Reproduce only the top of the records, down to and including the line containing "ATOM 17 N N".

(Recorded data)
□ □ □ □

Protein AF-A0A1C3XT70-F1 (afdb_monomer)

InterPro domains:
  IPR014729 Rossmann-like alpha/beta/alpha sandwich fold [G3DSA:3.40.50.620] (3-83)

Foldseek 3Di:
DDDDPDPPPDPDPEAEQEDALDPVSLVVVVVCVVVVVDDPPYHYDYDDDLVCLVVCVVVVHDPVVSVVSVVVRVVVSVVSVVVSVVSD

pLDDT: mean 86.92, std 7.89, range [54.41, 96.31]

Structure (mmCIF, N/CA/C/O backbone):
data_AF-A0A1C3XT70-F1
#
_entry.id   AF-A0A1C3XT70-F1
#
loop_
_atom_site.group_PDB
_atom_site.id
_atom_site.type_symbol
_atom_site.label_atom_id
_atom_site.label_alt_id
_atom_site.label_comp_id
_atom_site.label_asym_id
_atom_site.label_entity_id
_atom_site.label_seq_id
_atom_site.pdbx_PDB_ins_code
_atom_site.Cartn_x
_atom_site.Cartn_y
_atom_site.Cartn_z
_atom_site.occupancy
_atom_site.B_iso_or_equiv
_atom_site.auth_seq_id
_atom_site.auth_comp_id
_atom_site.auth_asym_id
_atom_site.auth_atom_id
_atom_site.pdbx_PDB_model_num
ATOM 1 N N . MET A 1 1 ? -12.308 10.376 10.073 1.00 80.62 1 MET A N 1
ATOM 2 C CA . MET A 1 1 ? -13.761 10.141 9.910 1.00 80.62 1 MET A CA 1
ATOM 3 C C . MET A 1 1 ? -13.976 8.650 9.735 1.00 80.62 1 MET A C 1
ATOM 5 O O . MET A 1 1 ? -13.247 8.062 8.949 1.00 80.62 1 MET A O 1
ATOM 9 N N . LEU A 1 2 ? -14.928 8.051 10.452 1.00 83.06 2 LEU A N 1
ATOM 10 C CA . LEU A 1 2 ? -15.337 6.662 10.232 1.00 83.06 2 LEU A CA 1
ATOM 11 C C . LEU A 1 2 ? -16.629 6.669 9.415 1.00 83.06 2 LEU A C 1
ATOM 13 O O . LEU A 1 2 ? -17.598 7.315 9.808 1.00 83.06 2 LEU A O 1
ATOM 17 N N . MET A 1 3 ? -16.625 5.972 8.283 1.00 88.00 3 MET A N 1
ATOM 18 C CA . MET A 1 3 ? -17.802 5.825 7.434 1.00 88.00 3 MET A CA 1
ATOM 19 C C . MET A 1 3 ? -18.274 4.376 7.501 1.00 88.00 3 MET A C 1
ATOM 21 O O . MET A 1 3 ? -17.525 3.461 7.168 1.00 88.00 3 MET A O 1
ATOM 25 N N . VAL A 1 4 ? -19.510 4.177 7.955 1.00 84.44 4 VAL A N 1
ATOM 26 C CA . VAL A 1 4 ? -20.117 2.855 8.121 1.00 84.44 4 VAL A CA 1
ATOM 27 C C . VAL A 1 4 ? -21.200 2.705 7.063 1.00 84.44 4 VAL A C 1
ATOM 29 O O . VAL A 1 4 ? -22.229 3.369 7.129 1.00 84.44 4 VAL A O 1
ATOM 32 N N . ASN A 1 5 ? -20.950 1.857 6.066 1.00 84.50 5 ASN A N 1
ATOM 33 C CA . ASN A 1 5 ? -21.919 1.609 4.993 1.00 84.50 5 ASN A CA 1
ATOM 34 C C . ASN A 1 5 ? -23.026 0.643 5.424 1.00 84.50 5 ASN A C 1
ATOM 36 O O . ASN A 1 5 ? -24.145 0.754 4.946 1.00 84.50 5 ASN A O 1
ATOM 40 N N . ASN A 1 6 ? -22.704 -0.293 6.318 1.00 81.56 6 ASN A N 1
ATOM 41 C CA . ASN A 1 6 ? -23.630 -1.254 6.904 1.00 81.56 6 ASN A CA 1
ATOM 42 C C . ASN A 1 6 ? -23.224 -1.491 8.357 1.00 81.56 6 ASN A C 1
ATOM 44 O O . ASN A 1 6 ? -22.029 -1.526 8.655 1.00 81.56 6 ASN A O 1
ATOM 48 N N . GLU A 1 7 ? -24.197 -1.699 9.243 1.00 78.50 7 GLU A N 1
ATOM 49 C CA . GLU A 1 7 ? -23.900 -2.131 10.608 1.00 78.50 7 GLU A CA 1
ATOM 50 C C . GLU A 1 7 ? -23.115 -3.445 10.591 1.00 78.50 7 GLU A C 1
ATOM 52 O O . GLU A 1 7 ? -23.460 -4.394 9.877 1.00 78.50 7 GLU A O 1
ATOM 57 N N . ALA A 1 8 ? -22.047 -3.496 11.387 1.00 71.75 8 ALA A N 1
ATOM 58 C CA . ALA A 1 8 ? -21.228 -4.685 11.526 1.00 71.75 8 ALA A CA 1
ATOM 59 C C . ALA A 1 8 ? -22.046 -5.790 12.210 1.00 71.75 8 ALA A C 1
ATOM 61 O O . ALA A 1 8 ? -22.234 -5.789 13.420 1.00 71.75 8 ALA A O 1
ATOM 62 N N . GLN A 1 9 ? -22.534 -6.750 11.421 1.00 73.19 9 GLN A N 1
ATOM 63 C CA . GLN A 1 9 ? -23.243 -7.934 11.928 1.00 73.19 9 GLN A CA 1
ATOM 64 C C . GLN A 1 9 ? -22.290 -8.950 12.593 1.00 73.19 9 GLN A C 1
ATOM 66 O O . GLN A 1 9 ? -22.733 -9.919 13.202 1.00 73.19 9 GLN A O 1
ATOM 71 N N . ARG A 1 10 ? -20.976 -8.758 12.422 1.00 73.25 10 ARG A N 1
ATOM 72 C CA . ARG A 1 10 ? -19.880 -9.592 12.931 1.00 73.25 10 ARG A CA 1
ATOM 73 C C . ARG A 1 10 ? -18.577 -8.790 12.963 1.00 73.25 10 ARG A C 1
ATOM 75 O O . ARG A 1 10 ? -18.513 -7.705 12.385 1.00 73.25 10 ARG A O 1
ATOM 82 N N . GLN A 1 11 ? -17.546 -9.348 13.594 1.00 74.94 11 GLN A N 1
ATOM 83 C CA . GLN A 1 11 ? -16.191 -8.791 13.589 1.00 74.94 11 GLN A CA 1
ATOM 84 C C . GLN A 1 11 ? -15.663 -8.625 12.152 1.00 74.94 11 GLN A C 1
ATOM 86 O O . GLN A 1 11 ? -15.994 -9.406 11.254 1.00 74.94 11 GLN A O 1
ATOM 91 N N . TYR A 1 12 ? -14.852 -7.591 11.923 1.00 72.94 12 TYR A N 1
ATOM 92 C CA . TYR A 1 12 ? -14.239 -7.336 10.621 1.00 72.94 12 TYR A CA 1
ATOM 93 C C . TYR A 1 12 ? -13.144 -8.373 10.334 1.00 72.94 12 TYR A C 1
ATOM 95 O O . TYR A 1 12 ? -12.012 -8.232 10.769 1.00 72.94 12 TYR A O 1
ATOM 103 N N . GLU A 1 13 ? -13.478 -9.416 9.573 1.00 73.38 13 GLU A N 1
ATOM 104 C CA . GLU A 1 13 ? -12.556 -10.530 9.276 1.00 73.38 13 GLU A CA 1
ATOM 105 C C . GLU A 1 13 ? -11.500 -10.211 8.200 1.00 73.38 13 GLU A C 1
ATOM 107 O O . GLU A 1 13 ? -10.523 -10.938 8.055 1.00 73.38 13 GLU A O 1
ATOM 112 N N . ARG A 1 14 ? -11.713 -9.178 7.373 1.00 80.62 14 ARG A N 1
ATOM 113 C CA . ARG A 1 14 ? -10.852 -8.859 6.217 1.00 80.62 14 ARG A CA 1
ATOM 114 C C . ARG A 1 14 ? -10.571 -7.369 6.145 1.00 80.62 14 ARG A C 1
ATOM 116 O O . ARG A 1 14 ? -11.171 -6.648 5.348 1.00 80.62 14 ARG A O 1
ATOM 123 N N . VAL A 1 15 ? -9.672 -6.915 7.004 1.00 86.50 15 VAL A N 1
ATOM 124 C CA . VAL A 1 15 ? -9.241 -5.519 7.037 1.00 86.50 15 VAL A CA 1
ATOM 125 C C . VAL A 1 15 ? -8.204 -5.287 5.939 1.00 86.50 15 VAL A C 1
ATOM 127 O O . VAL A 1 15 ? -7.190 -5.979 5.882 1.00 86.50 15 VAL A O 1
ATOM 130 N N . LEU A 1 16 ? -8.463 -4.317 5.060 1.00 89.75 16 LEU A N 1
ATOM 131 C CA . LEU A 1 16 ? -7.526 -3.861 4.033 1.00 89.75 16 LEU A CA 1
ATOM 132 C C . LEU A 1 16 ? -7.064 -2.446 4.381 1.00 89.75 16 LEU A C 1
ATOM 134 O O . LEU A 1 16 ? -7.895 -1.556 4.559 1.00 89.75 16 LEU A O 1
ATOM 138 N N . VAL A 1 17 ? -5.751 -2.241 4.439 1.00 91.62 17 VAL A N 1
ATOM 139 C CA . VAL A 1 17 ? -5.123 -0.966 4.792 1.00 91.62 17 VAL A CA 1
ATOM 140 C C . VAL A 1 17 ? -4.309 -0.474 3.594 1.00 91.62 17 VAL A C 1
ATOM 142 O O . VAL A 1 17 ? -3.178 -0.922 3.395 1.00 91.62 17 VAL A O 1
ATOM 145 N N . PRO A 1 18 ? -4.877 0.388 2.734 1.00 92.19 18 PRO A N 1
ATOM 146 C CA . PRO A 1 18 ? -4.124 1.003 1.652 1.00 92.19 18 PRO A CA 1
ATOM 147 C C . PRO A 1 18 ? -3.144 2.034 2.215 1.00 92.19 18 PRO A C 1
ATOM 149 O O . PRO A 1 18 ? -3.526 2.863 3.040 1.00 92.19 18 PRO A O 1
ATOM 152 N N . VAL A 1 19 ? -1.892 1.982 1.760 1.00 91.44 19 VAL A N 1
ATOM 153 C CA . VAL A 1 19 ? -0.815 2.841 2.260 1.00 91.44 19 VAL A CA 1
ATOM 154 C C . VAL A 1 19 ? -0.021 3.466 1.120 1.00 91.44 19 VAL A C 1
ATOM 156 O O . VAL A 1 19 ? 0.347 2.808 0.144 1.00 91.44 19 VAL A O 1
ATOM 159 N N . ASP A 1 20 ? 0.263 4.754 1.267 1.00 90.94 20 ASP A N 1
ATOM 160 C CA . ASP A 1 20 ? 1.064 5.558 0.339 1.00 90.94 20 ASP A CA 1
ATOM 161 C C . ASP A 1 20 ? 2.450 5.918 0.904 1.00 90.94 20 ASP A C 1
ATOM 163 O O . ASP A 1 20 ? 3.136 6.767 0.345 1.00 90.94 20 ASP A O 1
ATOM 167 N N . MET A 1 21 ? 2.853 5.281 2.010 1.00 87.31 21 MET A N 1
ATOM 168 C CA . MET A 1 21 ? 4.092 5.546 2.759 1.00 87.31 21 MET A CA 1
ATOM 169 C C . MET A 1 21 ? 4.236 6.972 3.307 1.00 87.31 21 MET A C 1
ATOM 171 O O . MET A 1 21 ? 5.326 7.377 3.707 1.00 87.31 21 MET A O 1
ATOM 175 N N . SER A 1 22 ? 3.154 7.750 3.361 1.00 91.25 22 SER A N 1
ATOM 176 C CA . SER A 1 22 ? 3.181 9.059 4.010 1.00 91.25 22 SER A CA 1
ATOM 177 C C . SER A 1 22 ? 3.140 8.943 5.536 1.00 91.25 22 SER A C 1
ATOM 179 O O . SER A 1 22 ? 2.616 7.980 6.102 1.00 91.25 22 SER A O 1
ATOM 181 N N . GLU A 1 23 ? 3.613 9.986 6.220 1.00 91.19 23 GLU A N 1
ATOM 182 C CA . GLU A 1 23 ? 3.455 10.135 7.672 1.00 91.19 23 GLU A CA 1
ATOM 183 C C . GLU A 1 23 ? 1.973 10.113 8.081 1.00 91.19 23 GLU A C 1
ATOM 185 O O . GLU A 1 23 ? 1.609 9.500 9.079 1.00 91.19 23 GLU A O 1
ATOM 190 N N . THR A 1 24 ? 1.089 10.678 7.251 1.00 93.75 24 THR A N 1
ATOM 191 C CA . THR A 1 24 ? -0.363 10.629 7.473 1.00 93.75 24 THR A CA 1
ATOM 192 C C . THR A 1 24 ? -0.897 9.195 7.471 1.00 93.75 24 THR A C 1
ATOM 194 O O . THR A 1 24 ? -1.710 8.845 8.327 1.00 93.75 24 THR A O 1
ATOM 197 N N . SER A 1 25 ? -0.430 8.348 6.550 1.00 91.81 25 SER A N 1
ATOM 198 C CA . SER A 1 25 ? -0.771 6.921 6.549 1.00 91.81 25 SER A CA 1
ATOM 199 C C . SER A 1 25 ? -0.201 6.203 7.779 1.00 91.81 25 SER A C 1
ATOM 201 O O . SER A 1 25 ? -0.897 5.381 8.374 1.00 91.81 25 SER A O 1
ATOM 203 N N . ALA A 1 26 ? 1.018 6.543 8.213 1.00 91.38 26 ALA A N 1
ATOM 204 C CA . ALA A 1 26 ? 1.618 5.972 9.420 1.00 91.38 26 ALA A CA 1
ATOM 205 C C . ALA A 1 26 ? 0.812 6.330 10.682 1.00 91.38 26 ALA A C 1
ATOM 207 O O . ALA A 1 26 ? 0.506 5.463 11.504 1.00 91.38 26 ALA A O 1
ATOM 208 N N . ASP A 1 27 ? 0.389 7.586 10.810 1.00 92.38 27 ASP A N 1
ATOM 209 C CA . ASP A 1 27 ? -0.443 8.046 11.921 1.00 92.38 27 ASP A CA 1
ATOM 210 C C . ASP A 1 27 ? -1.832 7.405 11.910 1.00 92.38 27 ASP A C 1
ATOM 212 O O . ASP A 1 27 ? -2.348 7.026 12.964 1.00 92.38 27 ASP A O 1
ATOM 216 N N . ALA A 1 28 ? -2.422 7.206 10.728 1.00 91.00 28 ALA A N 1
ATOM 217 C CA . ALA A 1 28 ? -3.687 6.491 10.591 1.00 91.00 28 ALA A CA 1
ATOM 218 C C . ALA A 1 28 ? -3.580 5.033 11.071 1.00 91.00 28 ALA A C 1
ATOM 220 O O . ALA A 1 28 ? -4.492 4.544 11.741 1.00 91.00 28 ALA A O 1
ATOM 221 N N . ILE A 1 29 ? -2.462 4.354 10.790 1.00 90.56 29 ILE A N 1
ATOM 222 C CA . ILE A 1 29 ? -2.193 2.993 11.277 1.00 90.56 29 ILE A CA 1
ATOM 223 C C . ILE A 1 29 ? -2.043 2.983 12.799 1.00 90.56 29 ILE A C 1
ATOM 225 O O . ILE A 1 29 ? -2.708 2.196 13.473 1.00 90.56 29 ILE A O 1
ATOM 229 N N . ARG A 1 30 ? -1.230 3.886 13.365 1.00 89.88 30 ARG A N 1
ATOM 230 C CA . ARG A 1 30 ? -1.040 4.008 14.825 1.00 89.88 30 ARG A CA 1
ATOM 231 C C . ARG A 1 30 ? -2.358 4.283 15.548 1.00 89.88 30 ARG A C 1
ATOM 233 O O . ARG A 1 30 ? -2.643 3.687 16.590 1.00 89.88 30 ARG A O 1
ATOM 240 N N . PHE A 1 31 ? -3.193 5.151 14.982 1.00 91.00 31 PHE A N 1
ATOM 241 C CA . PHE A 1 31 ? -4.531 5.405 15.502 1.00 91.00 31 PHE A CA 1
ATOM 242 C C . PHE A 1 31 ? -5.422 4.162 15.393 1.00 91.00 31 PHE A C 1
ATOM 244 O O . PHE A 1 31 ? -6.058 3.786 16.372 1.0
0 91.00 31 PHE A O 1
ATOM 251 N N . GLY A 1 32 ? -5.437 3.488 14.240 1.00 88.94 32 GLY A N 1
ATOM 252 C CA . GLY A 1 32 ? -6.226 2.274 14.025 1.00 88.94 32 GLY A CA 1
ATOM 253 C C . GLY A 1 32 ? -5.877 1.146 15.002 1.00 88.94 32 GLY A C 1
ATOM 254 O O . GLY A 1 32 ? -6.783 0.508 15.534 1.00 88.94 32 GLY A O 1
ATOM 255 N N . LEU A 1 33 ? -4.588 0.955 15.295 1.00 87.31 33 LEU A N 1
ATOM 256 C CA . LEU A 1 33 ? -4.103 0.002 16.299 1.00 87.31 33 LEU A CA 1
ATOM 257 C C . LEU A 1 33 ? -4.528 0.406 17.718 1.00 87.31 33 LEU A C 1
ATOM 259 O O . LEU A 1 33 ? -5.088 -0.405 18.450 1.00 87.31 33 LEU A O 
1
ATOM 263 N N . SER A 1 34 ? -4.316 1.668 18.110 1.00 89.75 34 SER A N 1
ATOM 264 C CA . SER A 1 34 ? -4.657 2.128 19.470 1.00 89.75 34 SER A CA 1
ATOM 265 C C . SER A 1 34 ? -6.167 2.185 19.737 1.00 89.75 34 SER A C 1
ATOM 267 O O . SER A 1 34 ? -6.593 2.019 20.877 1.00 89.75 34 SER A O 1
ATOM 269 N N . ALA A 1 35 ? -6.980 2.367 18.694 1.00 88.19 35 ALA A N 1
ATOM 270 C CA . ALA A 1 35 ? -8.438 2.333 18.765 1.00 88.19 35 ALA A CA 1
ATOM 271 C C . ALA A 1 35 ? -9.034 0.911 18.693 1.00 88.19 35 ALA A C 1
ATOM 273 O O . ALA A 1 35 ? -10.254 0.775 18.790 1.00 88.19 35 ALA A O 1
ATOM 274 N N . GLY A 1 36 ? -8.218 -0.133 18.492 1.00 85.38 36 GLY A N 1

□ □ □ □

Exercise solution |
Protein AF-A0A1C3XT70-F1 (afdb_monomer)

InterPro domains:
  IPR014729 Rossmann-like alpha/beta/alpha sandwich fold [G3DSA:3.40.50.620] (3-83)

Foldseek 3Di:
DDDDPDPPPDPDPEAEQEDALDPVSLVVVVVCVVVVVDDPPYHYDYDDDLVCLVVCVVVVHDPVVSVVSVVVRVVVSVVSVVVSVVSD

pLDDT: mean 86.92, std 7.89, range [54.41, 96.31]

Structure (mmCIF, N/CA/C/O backbone):
data_AF-A0A1C3XT70-F1
#
_entry.id   AF-A0A1C3XT70-F1
#
loop_
_atom_site.group_PDB
_atom_site.id
_atom_site.type_symbol
_atom_site.label_atom_id
_atom_site.label_alt_id
_atom_site.label_comp_id
_atom_site.label_asym_id
_atom_site.label_entity_id
_atom_site.label_seq_id
_atom_site.pdbx_PDB_ins_code
_atom_site.Cartn_x
_atom_site.Cartn_y
_atom_site.Cartn_z
_atom_site.occupancy
_atom_site.B_iso_or_equiv
_atom_site.auth_seq_id
_atom_site.auth_comp_id
_atom_site.auth_asym_id
_atom_site.auth_atom_id
_atom_site.pdbx_PDB_model_num
ATOM 1 N N . MET A 1 1 ? -12.308 10.376 10.073 1.00 80.62 1 MET A N 1
ATOM 2 C CA . MET A 1 1 ? -13.761 10.141 9.910 1.00 80.62 1 MET A CA 1
ATOM 3 C C . MET A 1 1 ? -13.976 8.650 9.735 1.00 80.62 1 MET A C 1
ATOM 5 O O . MET A 1 1 ? -13.247 8.062 8.949 1.00 80.62 1 MET A O 1
ATOM 9 N N . LEU A 1 2 ? -14.928 8.051 10.452 1.00 83.06 2 LEU A N 1
ATOM 10 C CA . LEU A 1 2 ? -15.337 6.662 10.232 1.00 83.06 2 LEU A CA 1
ATOM 11 C C . LEU A 1 2 ? -16.629 6.669 9.415 1.00 83.06 2 LEU A C 1
ATOM 13 O O . LEU A 1 2 ? -17.598 7.315 9.808 1.00 83.06 2 LEU A O 1
ATOM 17 N N . MET A 1 3 ? -16.625 5.972 8.283 1.00 88.00 3 MET A N 1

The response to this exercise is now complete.